The hypothetical impact of OSA-induced intermittent hypoxia on aging and aging-related diseases.

OSA-associated intermittent hypoxia may promote the induction of the nine hallmarks of aging: genomic instability, telomere shortening, epigenetic alterations, loss of proteostasis, deregulated nutrient sensing, mitochondrial dysfunction, cellular senescence, stem cell exhaustion, and altered intercellular communication. These changes accelerate aging and aging-related diseases, such as cancer

Because aging is one of the risk factors for cancers and most hallmarks of aging have been shown to accelerate tumorigenesis, resulting in cancers, OSA is also postulated influence tumorigenesis and carcinogenesis[135,137]. Tumor physiology, animal and epidemiological human studies reveal a strong relationship between OSA and cancer. However, because current data relating OSA to neoplastic diseases remain scarce, more research on the impact of OSA on cancer-related aspects are needed.

Summary

Due to its crucial role in metabolism and survival, hypoxia has attracted the interest of many researchers. Hypoxia-inducible factors (HIFs) form an efficient and rapid oxygen sensing system, and effectively control the hypoxic responses, which induce the expression of several adaptive genes to increase the oxygen supply and support anaerobic ATP generation in eukaryotic cells. Aging-associated cumulative damages and degenerative changes lead to dysfunction and failure at the cellular and tissue levels, ultimately resulting in disorders of whole body function. Hypoxia potentially contributes to functional decline during the aging process. We must improve our understanding of the molecular and cellular responses to hypoxia to reduce the hypoxia-induced damage and senescence induction.

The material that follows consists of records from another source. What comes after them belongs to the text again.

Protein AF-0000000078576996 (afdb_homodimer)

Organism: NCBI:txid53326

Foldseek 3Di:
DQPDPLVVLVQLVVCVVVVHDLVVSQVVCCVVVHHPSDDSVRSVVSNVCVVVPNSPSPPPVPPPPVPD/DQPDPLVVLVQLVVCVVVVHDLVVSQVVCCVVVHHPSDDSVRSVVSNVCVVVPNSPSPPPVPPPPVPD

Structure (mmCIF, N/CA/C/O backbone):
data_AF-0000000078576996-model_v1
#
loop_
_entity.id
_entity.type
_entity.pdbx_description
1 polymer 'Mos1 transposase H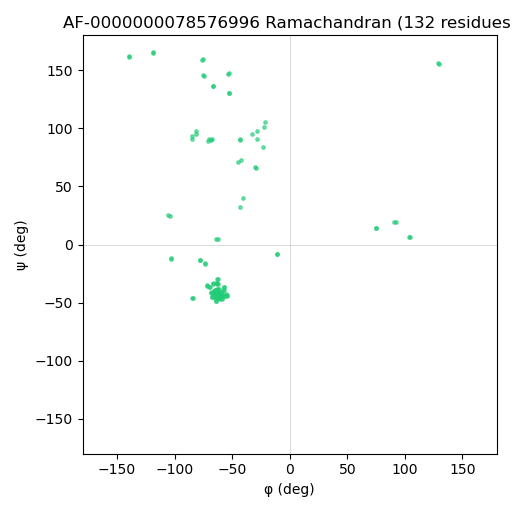TH domain-containing protein'
#
loop_
_atom_site.group_PDB
_atom_site.id
_atom_site.type_symbol
_atom_site.label_atom_id
_atom_site.label_alt_id
_atom_site.label_comp_id
_atom_site.label_asym_id
_atom_site.label_entity_id
_atom_site.label_seq_id
_atom_site.pdbx_PDB_ins_code
_atom_site.Cartn_x
_atom_site.Cartn_y
_atom_site.Cartn_z
_atom_site.occupancy
_atom_site.B_iso_or_equiv
_atom_site.auth_seq_id
_atom_site.auth_comp_id
_atom_site.auth_asym_id
_atom_site.auth_atom_id
_atom_site.pdbx_PDB_model_num
ATOM 1 N N . MET A 1 1 ? 7.094 10.672 -10.742 1 55 1 MET A N 1
ATOM 2 C CA . MET A 1 1 ? 5.77 10.711 -10.125 1 55 1 MET A CA 1
ATOM 3 C C . MET A 1 1 ? 5.859 10.477 -8.625 1 55 1 MET A C 1
ATOM 5 O O . MET A 1 1 ? 6.492 9.523 -8.172 1 55 1 MET A O 1
ATOM 9 N N . SER A 1 2 ? 5.863 11.555 -7.91 1 69.88 2 SER A N 1
ATOM 10 C CA . SER A 1 2 ? 6.082 11.586 -6.469 1 69.88 2 SER A CA 1
ATOM 11 C C . SER A 1 2 ? 4.891 11.008 -5.715 1 69.88 2 SER A C 1
ATOM 13 O O . SER A 1 2 ? 3.789 11.555 -5.766 1 69.88 2 SER A O 1
ATOM 15 N N . ILE A 1 3 ? 4.855 9.758 -5.461 1 75.94 3 ILE A N 1
ATOM 16 C CA . ILE A 1 3 ? 3.781 9.148 -4.68 1 75.94 3 ILE A CA 1
ATOM 17 C C . ILE A 1 3 ? 3.621 9.883 -3.354 1 75.94 3 ILE A C 1
ATOM 19 O O . ILE A 1 3 ? 4.609 10.281 -2.732 1 75.94 3 ILE A O 1
ATOM 23 N N . PRO A 1 4 ? 2.34 10.203 -3.119 1 83 4 PRO A N 1
ATOM 24 C CA . PRO A 1 4 ? 2.121 10.852 -1.826 1 83 4 PRO A CA 1
ATOM 25 C C . PRO A 1 4 ? 2.684 10.047 -0.656 1 83 4 PRO A C 1
ATOM 27 O O . PRO A 1 4 ? 2.719 8.82 -0.709 1 83 4 PRO A O 1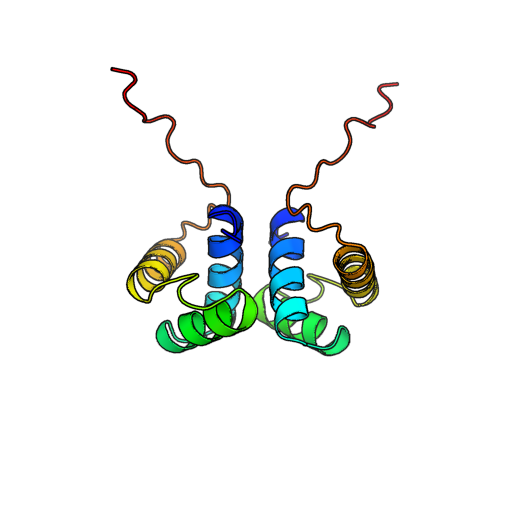
ATOM 30 N N . GLN A 1 5 ? 3.127 10.734 0.305 1 86.38 5 GLN A N 1
ATOM 31 C CA . GLN A 1 5 ? 3.76 10.125 1.47 1 86.38 5 GLN A CA 1
ATOM 32 C C . GLN A 1 5 ? 2.828 9.117 2.139 1 86.38 5 GLN A C 1
ATOM 34 O O . GLN A 1 5 ? 3.275 8.078 2.623 1 86.38 5 GLN A O 1
ATOM 39 N N . GLU A 1 6 ? 1.569 9.477 2.121 1 86 6 GLU A N 1
ATOM 40 C CA . GLU A 1 6 ? 0.58 8.594 2.736 1 86 6 GLU A CA 1
ATOM 41 C C . GLU A 1 6 ? 0.533 7.242 2.031 1 86 6 GLU A C 1
ATOM 43 O O . GLU A 1 6 ? 0.408 6.203 2.68 1 86 6 GLU A O 1
ATOM 48 N N . HIS A 1 7 ? 0.671 7.293 0.762 1 88.31 7 HIS A N 1
ATOM 49 C CA . HIS A 1 7 ? 0.653 6.062 -0.024 1 88.31 7 HIS A CA 1
ATOM 50 C C . HIS A 1 7 ? 1.926 5.254 0.194 1 88.31 7 HIS A C 1
ATOM 52 O O . HIS A 1 7 ? 1.876 4.023 0.28 1 88.31 7 HIS A O 1
ATOM 58 N N . LEU A 1 8 ? 2.949 5.957 0.348 1 91.88 8 LEU A N 1
ATOM 59 C CA . LEU A 1 8 ? 4.227 5.285 0.583 1 91.88 8 LEU A CA 1
ATOM 60 C C . LEU A 1 8 ? 4.211 4.543 1.913 1 91.88 8 LEU A C 1
ATOM 62 O O . LEU A 1 8 ? 4.641 3.387 1.986 1 91.88 8 LEU A O 1
ATOM 66 N N . ARG A 1 9 ? 3.703 5.172 2.854 1 92.5 9 ARG A N 1
ATOM 67 C CA . ARG A 1 9 ? 3.629 4.566 4.18 1 92.5 9 ARG A CA 1
ATOM 68 C C . ARG A 1 9 ? 2.764 3.311 4.16 1 92.5 9 ARG A C 1
ATOM 70 O O . ARG A 1 9 ? 3.09 2.316 4.816 1 92.5 9 ARG A O 1
ATOM 77 N N . THR A 1 10 ? 1.705 3.475 3.434 1 92.06 10 THR A N 1
ATOM 78 C CA . THR A 1 10 ? 0.801 2.336 3.322 1 92.06 10 THR A CA 1
ATOM 79 C C . THR A 1 10 ? 1.505 1.146 2.678 1 92.06 10 THR A C 1
ATOM 81 O O . THR A 1 10 ? 1.374 0.012 3.145 1 92.06 10 THR A O 1
ATOM 84 N N . ILE A 1 11 ? 2.225 1.386 1.627 1 94.62 11 ILE A N 1
ATOM 85 C CA . ILE A 1 11 ? 2.953 0.331 0.932 1 94.62 11 ILE A CA 1
ATOM 86 C C . ILE A 1 11 ? 3.988 -0.285 1.871 1 94.62 11 ILE A C 1
ATOM 88 O O . ILE A 1 11 ? 4.117 -1.51 1.948 1 94.62 11 ILE A O 1
ATOM 92 N N . ILE A 1 12 ? 4.66 0.543 2.568 1 95.75 12 ILE A N 1
ATOM 93 C CA . ILE A 1 12 ? 5.676 0.074 3.506 1 95.75 12 ILE A CA 1
ATOM 94 C C . ILE A 1 12 ? 5.02 -0.775 4.594 1 95.75 12 ILE A C 1
ATOM 96 O O . ILE A 1 12 ? 5.559 -1.812 4.988 1 95.75 12 ILE A O 1
ATOM 100 N N . PHE A 1 13 ? 3.908 -0.332 5.027 1 94.25 13 PHE A N 1
ATOM 101 C CA . PHE A 1 13 ? 3.184 -1.058 6.062 1 94.25 13 PHE A CA 1
ATOM 102 C C . PHE A 1 13 ? 2.848 -2.471 5.602 1 94.25 13 PHE A C 1
ATOM 104 O O . PHE A 1 13 ? 3.031 -3.434 6.348 1 94.25 13 PHE A O 1
ATOM 111 N N . ASN A 1 14 ? 2.369 -2.498 4.426 1 94.62 14 ASN A N 1
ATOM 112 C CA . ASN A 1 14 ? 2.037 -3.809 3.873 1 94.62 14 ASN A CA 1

HIF pathways cross-talk with sirtuins, AMPK, and mTORC1-ULK1 pathways, which are involved in the mechanisms regulating inflammation, mitochondrial biogenesis, cellular senescence, and organismal aging. The putative molecular mechanisms underlying the effects of hypoxia, including HIF-1α, AMPK, sirtuins, and mTORC1, are discussed in this manuscript. The levels of these proteins are controlled by both hypoxia and aging; the level of SIRT1 is decreased at both transcriptional and posttranscriptional levels during aging, which attenuates mitochondrial biogenesis and causes aging-related diseases. The activity of SIRT1 is also regulated by an aging-associated reduction of the nuclear energy state and NAD+ levels, resulting in diminished levels of the pVHL protein and stabilization of HIF-1α. Conversely, overexpression of SIRT1 promotes mitochondrial biogenesis and the subsequent activation of HIF-1α and PGC-1α. The upregulation of SIRT1 may prevent premature cellular senescence and the pathogenesis of many aging-related chronic diseases.

AMPK is an important regulator of energy metabolism, stress resistance, and cellular proteostasis. AMPK also links energetics to longevity and its activation extends the lifespan. The activation capacity of AMPK signaling decreases with aging, which impairs the maintenance of efficient cellular homeostasis and accelerates the aging process. Similar to SIRT1, activated AMPK modulates mitochondrial biogenesis via PGC-1α. A deficiency in mitochondrial biogenesis is reversed by the activation of the AMPK-SIRT1-PGC-1α pathway. Hypoxia activates AMPK directly by increasing the AMP:ATP ratio or indirectly via SIRT1 activation. LKB1 is the protein activated by SIRT1, which promotes the phosphorylation and activation of the catalytic α-subunit of AMPK.

Hypoxia contributes to cellular aging and the functional decline observed during the aging process. Prenatal hypoxia during the critical periods of brain development could manifest as early aging, mental retardation, and cognitive deficits in postnatal life. OSA-associated intermittent hypoxia may also accelerate cellular aging and aging-related diseases by prompting the induction of the nine hallmarks of aging: genomic instability, telomere shortening, epigenetic alterations, loss of proteostasis, deregulated nutrient sensing, mitochondrial dysfunction, cellular senescence, stem cell exhaustion, and altered cellular communication.